= Long Island (Singapore) =

Proposed land reclamation project in Singapore

Long Island is a proposed land reclamation work in Singapore, situated off the coast of the seaside East Coast Park. Originally proposed in 1991 by the Urban Redevelopment Authority, the project aims to reclaim land just off East Coast Park stretching from Marina East to Changi, as a means of protecting the country's eastern region, most of which is projected to become flood-prone against the backdrop of sea-level rise.

The project was re-mentioned in 2023, following a proposal by the Ministry of National Development for coastal defences along the east coast. This proposal was framed as a less disruptive coastal protection measure than a conventional sea wall which also enabled a new reservoir to be created to serve Singapore's future water needs.

In 2026, as prior years began recording rising sea levels and increasing rainfall, preparation works for Long Island are slated to begin, with works expected to take decades.

== History ==
Long Island was first mooted by the chief planner and chief executive of the Urban Redevelopment Authority (URA), Liu Thai Ker, in its 1991 Concept Plan. The plan was to have 100,000 residents living on the reclaimed island. The island would stretch from Marina East to Changi, and reclaim 700 hectare of space from the sea off East Coast Park. It was envisioned to have an Mass Rapid Transit line or a Light Rail Transit line running through the line as an extension from Marina Bay MRT station by 2030. It was acknowledged then that projects in the Concept Plan would be subjected to market demand. In 1992, a Long Island Planning Competition was held jointly by URA and the Geography Teachers' Association for 30 teams of four secondary school students each. The competition saw two winning town planning designs by students from Hwa Chong Institution and Monk's Hill Secondary School which would break up the reclaimed land into two or three sections that would allow for better water circulation. around the reclaimed area.

An aspect of climate change affecting Singapore is the rising sea levels as Singapore is a low-lying island with much of its coastal area be eventually flooded as the sea edges inland. A 2022 report indicated that the mean sea level is project to rise by 1 metre by 2100, with worse case scenarios that see 5 metres rise in sea levels. 30% of the island is less than 5 metres above the sea level and will be prone to flooding from the sea water. The Building and Construction Authority commissioned a Coastal Adaptation Study in 2013, and completed in 2019, in which identified that the City-East Coast stretch of coast is more vulnerable to a flood event.

In 2021, the Public Utilities Board embarked on site-specific studies of the potential defences to adopt for each of the coastal areas identified in the BCA report.

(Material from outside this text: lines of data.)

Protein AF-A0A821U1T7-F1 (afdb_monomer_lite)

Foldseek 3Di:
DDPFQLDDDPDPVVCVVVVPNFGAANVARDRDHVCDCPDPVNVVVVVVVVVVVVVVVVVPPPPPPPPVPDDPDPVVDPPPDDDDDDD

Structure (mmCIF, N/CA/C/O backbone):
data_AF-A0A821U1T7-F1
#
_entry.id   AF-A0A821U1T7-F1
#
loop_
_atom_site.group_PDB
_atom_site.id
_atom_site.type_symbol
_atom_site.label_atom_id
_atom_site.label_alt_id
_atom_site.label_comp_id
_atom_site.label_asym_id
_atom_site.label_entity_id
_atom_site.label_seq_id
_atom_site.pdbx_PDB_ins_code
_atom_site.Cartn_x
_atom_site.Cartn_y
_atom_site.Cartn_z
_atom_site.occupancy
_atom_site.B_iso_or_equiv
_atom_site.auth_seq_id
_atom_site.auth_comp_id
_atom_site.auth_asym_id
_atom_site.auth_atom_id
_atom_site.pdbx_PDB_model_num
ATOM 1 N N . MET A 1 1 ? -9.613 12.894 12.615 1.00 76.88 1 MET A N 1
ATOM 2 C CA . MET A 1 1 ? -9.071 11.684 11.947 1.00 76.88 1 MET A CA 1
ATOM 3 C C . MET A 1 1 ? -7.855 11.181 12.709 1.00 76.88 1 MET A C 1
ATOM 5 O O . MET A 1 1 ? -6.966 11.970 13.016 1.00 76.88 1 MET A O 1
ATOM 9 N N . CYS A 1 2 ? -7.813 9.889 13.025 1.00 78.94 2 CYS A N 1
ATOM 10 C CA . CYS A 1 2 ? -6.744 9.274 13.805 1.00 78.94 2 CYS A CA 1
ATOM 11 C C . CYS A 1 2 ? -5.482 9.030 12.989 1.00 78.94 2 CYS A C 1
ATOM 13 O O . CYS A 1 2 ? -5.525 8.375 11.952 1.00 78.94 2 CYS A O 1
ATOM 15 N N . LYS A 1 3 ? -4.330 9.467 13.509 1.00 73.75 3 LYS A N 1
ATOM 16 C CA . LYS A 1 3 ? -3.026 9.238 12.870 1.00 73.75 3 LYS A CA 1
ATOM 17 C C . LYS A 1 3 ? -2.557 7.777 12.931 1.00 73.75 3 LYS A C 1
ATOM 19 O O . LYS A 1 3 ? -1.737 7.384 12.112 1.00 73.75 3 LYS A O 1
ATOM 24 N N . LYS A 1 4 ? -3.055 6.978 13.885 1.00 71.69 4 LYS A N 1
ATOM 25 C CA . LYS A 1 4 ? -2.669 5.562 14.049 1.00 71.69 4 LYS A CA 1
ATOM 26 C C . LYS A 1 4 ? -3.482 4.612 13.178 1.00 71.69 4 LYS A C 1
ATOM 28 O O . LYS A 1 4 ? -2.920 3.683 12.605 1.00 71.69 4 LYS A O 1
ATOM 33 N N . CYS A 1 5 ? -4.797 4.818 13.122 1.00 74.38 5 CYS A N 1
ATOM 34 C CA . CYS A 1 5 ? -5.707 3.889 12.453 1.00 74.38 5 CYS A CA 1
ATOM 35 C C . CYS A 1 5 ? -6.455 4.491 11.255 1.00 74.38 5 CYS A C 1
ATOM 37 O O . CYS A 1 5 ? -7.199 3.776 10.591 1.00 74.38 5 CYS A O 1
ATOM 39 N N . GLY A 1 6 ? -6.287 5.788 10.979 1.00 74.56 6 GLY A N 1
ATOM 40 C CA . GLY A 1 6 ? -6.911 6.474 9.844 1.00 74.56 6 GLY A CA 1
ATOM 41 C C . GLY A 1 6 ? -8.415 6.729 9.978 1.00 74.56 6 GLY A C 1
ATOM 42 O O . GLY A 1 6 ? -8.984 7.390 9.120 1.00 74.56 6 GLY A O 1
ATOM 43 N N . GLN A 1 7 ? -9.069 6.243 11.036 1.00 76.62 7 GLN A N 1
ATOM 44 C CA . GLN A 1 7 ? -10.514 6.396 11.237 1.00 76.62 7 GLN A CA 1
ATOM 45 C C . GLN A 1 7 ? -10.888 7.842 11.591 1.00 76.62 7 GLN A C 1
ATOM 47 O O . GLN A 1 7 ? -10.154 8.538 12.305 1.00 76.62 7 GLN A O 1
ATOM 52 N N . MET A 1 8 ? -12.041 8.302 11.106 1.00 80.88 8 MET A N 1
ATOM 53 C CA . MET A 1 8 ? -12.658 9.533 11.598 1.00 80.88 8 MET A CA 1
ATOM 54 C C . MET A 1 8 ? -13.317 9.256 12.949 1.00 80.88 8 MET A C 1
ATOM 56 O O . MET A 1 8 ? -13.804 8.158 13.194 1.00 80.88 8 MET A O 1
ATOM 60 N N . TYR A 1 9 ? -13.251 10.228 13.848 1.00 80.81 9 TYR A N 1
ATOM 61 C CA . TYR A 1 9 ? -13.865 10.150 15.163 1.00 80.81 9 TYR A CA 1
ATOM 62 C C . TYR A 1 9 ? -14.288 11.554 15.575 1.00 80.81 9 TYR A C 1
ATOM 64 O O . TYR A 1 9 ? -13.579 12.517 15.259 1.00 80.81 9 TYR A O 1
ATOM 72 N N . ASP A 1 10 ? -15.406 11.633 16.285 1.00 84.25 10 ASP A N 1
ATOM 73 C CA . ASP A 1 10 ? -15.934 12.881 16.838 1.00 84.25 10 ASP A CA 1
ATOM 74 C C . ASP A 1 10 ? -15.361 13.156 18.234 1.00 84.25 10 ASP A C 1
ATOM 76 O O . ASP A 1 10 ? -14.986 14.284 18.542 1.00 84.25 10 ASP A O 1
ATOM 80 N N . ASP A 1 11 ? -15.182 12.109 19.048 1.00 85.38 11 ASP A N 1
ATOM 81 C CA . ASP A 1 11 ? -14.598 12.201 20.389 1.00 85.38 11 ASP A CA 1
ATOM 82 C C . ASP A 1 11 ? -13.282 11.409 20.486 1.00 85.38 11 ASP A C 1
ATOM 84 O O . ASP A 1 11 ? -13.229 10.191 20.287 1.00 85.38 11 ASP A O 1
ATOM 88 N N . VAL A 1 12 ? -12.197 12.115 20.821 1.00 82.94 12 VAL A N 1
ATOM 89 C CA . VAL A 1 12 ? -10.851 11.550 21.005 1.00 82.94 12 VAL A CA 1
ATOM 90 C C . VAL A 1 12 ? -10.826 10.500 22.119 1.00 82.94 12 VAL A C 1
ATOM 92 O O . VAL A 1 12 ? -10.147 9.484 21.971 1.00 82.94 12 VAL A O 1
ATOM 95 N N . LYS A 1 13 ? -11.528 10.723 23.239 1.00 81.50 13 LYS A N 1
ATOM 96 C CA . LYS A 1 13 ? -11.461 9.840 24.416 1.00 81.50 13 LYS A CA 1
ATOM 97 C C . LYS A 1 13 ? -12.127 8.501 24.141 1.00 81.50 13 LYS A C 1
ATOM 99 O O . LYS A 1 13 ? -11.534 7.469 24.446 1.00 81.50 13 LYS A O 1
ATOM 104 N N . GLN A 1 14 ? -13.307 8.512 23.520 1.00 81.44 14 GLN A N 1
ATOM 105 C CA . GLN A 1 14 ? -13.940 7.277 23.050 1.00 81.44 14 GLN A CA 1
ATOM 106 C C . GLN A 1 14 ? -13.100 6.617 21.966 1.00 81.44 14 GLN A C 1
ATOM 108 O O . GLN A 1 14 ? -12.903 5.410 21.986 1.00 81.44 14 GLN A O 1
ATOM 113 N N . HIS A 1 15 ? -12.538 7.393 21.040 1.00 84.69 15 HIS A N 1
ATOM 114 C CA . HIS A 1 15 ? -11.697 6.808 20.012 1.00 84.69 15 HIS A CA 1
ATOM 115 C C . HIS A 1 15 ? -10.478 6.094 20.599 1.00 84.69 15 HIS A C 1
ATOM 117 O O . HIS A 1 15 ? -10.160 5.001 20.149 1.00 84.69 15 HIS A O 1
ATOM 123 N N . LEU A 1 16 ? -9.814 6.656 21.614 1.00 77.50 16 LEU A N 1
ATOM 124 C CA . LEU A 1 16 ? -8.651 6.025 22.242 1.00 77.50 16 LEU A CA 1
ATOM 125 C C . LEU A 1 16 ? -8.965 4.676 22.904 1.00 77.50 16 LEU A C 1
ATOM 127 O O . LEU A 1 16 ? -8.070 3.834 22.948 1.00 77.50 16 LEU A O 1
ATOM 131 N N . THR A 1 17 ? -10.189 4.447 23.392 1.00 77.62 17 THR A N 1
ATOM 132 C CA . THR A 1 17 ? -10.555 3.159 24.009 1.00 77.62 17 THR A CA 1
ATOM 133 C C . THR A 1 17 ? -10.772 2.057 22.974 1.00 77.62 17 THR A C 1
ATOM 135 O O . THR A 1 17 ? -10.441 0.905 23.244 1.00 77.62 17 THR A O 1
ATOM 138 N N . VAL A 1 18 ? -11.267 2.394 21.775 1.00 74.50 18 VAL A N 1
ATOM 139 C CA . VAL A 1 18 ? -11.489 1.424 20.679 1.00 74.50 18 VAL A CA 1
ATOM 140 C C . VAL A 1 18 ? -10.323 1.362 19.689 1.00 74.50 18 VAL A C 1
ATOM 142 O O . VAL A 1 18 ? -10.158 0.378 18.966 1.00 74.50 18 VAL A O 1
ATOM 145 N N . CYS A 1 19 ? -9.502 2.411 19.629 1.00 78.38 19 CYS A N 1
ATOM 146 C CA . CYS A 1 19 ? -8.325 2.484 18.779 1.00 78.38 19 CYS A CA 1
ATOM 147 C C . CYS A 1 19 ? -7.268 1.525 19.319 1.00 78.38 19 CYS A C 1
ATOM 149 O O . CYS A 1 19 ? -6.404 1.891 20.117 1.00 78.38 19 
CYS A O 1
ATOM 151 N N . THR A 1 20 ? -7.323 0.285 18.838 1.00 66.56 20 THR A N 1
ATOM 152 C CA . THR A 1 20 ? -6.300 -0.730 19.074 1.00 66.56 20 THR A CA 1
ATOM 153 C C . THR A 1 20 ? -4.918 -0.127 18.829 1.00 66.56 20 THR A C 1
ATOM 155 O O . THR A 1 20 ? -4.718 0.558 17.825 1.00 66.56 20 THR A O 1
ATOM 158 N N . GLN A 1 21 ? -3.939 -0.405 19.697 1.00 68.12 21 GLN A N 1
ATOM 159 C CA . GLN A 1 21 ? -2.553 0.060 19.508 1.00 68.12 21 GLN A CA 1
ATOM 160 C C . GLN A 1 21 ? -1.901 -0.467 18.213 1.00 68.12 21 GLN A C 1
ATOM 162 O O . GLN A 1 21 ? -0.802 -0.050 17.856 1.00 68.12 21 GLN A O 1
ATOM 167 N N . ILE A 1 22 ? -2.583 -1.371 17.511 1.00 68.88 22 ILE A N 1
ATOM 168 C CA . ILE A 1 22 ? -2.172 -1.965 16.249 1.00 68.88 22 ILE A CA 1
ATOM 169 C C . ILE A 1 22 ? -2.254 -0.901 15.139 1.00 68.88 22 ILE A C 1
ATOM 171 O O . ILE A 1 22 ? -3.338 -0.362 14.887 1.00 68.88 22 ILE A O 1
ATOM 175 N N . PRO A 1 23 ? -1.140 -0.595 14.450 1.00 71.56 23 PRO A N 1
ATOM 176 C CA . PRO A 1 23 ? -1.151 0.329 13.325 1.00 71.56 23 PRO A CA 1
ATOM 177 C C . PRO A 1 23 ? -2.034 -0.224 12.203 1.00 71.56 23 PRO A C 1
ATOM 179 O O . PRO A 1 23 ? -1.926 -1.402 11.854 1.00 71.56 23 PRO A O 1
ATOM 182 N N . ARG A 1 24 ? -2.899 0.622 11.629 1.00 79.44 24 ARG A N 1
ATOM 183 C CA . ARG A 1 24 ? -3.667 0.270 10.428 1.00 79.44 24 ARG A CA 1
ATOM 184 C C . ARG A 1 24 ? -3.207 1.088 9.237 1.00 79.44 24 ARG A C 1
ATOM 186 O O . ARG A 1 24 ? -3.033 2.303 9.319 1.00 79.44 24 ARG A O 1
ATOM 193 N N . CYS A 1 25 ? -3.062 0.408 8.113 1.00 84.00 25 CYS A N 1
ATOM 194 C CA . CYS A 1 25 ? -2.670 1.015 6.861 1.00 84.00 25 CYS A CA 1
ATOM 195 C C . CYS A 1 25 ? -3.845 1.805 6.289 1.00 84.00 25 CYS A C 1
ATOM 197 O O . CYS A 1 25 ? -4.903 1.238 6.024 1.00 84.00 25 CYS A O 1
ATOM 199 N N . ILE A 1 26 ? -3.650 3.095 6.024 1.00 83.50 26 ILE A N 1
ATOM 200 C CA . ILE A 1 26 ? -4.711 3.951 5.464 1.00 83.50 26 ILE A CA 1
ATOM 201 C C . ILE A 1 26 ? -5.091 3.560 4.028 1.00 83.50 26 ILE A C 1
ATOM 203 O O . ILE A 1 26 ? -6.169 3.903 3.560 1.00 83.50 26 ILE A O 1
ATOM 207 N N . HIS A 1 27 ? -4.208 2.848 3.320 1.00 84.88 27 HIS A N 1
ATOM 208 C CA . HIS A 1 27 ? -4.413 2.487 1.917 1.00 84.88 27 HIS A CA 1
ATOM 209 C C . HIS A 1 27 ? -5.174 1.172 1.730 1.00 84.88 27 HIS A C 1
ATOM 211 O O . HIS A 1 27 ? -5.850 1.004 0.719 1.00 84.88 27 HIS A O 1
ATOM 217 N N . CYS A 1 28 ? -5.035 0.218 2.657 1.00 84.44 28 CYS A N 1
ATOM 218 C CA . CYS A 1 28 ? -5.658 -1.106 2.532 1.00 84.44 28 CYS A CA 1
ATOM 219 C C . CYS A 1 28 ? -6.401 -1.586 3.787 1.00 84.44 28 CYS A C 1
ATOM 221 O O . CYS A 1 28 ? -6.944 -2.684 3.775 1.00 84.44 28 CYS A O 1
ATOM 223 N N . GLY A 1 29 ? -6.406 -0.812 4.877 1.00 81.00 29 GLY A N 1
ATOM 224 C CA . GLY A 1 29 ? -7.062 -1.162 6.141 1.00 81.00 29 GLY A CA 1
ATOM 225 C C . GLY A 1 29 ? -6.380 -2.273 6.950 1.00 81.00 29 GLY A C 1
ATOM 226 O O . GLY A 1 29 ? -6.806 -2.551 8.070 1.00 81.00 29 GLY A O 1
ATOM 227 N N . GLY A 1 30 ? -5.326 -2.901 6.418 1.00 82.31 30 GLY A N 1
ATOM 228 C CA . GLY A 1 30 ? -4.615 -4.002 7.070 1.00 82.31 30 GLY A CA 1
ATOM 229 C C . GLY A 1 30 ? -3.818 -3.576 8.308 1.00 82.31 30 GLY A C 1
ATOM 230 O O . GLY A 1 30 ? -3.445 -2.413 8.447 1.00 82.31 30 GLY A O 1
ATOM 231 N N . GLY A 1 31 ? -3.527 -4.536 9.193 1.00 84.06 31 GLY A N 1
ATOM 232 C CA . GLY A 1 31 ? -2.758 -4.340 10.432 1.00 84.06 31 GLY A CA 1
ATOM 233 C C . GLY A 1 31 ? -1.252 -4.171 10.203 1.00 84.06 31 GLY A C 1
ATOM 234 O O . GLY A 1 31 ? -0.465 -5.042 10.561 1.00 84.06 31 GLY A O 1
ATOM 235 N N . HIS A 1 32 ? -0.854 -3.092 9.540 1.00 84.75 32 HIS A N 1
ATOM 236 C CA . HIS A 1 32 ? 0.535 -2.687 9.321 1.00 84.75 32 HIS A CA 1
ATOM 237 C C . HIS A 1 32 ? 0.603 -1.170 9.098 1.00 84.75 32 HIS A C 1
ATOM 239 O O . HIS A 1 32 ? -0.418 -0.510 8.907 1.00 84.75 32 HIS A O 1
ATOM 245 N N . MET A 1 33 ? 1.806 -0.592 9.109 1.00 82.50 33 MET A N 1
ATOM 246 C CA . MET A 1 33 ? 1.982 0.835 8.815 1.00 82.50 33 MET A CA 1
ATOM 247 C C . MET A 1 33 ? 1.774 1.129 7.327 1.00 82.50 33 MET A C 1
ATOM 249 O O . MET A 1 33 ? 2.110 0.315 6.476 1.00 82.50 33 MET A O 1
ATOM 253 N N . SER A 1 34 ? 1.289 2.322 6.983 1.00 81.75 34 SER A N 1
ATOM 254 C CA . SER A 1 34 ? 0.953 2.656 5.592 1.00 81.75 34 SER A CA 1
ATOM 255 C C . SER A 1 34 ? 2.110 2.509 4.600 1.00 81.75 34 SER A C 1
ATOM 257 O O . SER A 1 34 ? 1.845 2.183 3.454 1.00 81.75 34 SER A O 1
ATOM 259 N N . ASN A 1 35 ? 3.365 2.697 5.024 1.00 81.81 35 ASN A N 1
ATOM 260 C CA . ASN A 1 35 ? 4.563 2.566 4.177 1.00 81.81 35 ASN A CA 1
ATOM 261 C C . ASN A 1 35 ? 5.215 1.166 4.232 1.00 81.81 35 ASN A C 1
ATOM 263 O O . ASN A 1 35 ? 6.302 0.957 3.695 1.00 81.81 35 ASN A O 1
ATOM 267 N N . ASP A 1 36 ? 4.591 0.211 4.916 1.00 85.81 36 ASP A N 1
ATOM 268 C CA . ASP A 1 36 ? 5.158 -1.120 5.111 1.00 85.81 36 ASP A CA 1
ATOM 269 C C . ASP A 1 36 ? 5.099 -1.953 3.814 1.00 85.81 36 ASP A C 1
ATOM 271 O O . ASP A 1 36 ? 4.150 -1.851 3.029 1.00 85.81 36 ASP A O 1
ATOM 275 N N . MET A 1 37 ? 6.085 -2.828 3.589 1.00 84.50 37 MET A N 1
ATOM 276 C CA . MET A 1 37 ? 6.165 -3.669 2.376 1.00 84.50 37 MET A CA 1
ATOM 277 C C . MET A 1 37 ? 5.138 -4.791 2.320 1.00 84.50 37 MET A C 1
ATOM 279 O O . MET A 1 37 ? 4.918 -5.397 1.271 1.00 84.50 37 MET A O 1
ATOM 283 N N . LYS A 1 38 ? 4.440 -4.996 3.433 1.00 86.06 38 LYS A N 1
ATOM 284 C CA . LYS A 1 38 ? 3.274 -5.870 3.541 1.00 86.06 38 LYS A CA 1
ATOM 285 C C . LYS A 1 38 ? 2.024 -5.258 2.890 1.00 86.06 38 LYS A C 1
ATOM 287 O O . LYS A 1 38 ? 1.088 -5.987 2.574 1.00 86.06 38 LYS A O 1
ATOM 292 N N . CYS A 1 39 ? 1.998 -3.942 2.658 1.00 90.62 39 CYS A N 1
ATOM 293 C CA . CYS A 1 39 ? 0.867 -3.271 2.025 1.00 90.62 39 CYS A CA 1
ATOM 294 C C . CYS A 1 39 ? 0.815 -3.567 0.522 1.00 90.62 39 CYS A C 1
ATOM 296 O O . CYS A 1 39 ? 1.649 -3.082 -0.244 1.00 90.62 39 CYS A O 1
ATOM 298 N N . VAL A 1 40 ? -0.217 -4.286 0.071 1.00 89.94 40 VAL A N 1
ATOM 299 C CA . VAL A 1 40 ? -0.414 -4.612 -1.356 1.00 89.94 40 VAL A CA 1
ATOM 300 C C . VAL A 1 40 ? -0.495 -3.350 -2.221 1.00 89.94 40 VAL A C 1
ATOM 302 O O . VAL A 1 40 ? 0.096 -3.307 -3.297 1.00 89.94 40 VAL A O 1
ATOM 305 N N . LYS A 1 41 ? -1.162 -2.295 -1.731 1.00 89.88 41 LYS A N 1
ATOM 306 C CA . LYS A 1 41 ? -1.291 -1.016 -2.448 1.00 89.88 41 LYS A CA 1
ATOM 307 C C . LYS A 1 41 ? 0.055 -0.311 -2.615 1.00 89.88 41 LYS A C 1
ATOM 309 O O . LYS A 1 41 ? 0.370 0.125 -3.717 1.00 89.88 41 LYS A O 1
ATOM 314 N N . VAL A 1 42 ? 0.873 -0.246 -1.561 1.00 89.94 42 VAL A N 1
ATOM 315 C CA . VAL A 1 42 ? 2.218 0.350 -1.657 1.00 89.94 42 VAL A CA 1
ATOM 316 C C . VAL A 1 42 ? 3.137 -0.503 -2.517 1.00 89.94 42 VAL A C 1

In November 2023 a proposal was put forth by Ministry of National Development, in which approximately 800 ha of land (around twice the land area of Marina Bay) will be reclaimed at the coastline of East Coast Park to create an elevated stretch of land consisting of 3 tracts of land, one of them being an islet, as well as an reservoir. The proposal aims to protect against mean sea level rise that could reach 1m by 2100, with peaks of potentially 4-5m due to high tides and storm surges, be a less disruptive coastal protection measure than a combination of a 3m sea wall, 12 tidal gates and pumping stations occupying 15 football fields of space along East Coast Park, and create a new reservoir for Singapore's water needs.

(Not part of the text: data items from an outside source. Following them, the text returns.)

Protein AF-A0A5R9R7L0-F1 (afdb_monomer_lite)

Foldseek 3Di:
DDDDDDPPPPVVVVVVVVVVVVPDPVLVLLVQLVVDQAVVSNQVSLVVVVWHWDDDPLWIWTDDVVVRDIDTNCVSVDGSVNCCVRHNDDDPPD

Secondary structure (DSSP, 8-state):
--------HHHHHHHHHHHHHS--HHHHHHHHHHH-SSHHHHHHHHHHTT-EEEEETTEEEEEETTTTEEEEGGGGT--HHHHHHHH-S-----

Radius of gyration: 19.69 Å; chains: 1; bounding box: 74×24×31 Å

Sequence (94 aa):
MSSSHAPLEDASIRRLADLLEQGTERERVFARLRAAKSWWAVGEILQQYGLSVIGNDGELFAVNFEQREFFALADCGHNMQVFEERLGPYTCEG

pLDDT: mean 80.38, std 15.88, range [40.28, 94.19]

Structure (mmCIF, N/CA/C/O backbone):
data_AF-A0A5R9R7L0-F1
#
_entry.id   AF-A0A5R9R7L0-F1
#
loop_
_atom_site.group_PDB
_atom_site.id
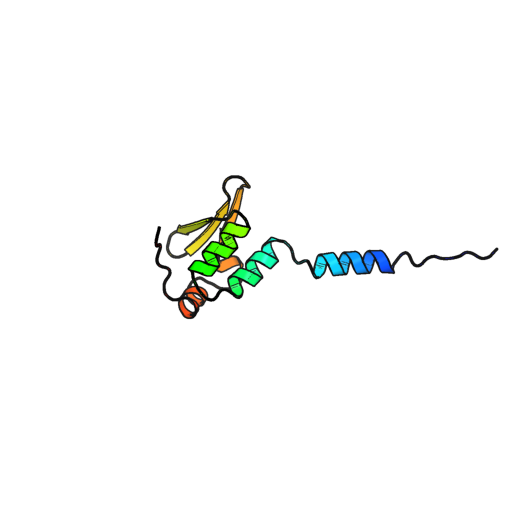_atom_site.type_symbol
_atom_site.label_atom_id
_atom_site.label_alt_id
_atom_site.label_comp_id
_atom_site.label_asym_id
_atom_site.label_entity_id
_atom_site.label_seq_id
_atom_site.pdbx_PDB_ins_code
_atom_site.Cartn_x
_atom_site.Cartn_y
_atom_site.Cartn_z
_atom_site.occupancy
_atom_site.B_iso_or_equiv
_atom_site.auth_seq_id
_atom_site.auth_comp_id
_atom_site.auth_asym_id
_atom_site.auth_atom_id
_atom_site.pdbx_PDB_model_num
ATOM 1 N N . MET A 1 1 ? -60.791 11.621 10.330 1.00 40.28 1 MET A N 1
ATOM 2 C CA . MET A 1 1 ? -59.567 11.076 10.953 1.00 40.28 1 MET A CA 1
ATOM 3 C C . MET A 1 1 ? -58.614 10.756 9.812 1.00 40.28 1 MET A C 1
ATOM 5 O O . MET A 1 1 ? -58.765 9.713 9.194 1.00 40.28 1 MET A O 1
ATOM 9 N N . SER A 1 2 ? -57.753 11.703 9.435 1.00 44.09 2 SER A N 1
ATOM 10 C CA . SER A 1 2 ? -56.795 11.520 8.336 1.00 44.09 2 SER A CA 1
ATOM 11 C C . SER A 1 2 ? -55.444 11.170 8.940 1.00 44.09 2 SER A C 1
ATOM 13 O O . SER A 1 2 ? -54.792 12.027 9.530 1.00 44.09 2 SER A O 1
ATOM 15 N N . SER A 1 3 ? -55.064 9.898 8.849 1.00 45.59 3 SER A N 1
ATOM 16 C CA . SER A 1 3 ? -53.746 9.431 9.267 1.00 45.59 3 SER A CA 1
ATOM 17 C C . SER A 1 3 ? -52.723 9.819 8.203 1.00 45.59 3 SER A C 1
ATOM 19 O O . SER A 1 3 ? -52.651 9.198 7.145 1.00 45.59 3 SER A O 1
ATOM 21 N N . SER A 1 4 ? -51.946 10.864 8.480 1.00 53.06 4 SER A N 1
ATOM 22 C CA . SER A 1 4 ? -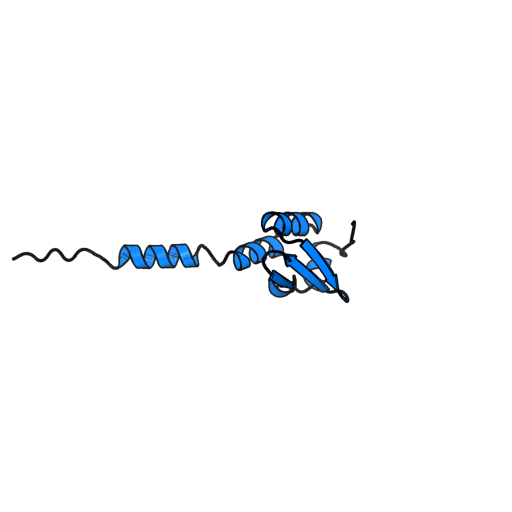50.747 11.214 7.718 1.00 53.06 4 SER A CA 1
ATOM 23 C C . SER A 1 4 ? -49.671 10.161 7.975 1.00 53.06 4 SER A C 1
ATOM 25 O O . SER A 1 4 ? -48.996 10.188 9.002 1.00 53.06 4 SER A O 1
ATOM 27 N N . HIS A 1 5 ? -49.529 9.210 7.057 1.00 50.88 5 HIS A N 1
ATOM 28 C CA . HIS A 1 5 ? -48.438 8.243 7.069 1.00 50.88 5 HIS A CA 1
ATOM 29 C C . HIS A 1 5 ? -47.206 8.916 6.447 1.00 50.88 5 HIS A C 1
ATOM 31 O O . HIS A 1 5 ? -47.106 9.047 5.228 1.00 50.88 5 HIS A O 1
ATOM 37 N N . ALA A 1 6 ? -46.304 9.436 7.281 1.00 55.62 6 ALA A N 1
ATOM 38 C CA . ALA A 1 6 ? -45.030 9.972 6.810 1.00 55.62 6 ALA A CA 1
ATOM 39 C C . ALA A 1 6 ? -44.158 8.833 6.232 1.00 55.62 6 ALA A C 1
ATOM 41 O O . ALA A 1 6 ? -44.160 7.730 6.788 1.00 55.62 6 ALA A O 1
ATOM 42 N N . PRO A 1 7 ? -43.405 9.066 5.142 1.00 49.16 7 PRO A N 1
ATOM 43 C CA . PRO A 1 7 ? -42.576 8.045 4.514 1.00 49.16 7 PRO A CA 1
ATOM 44 C C . PRO A 1 7 ? -41.293 7.848 5.334 1.00 49.16 7 PRO A C 1
ATOM 46 O O . PRO A 1 7 ? -40.297 8.538 5.141 1.00 49.16 7 PRO A O 1
ATOM 49 N N . LEU A 1 8 ? -41.321 6.916 6.287 1.00 54.72 8 LEU A N 1
ATOM 50 C CA . LEU A 1 8 ? -40.161 6.557 7.116 1.00 54.72 8 LEU A CA 1
ATOM 51 C C . LEU A 1 8 ? -39.098 5.732 6.352 1.00 54.72 8 LEU A C 1
ATOM 53 O O . LEU A 1 8 ? -37.989 5.551 6.852 1.00 54.72 8 LEU A O 1
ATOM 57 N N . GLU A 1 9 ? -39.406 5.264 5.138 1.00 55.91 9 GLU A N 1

Since at least 2024, East Coast Park had experienced coastal flooding. On 30 March 2026, the Urban Development Authority announced that "preparatory works" would commence shortly. This includes drawing up a timeline to remove wrecks on the sea floor and the transportation of materials into the vicinity of the reclamation project. Environmentalists also raised concerns that the reclamation will be done close to where turtles nest and the biodiversity hot spots in the Southern Islands that are 10 km away and called for their protections. Authorities had carried out an environmental study of the affected area since 2024, and had identified that the risk to the biodiversity areas during the preparatory phase is minimal. The nesting areas that the turtles use near the Bedok Jetty would be relocated to the Sisters' Islands progressively. A second environmental study for the reclamation is being conducted as of June 2026. By the end of 2026, the first of two preparatory phases will start, with the 7km stretch of waters west of the Bedok Jetty being worked on first and the second phase beginning after the completion of the 2029 Southeast Asian Games.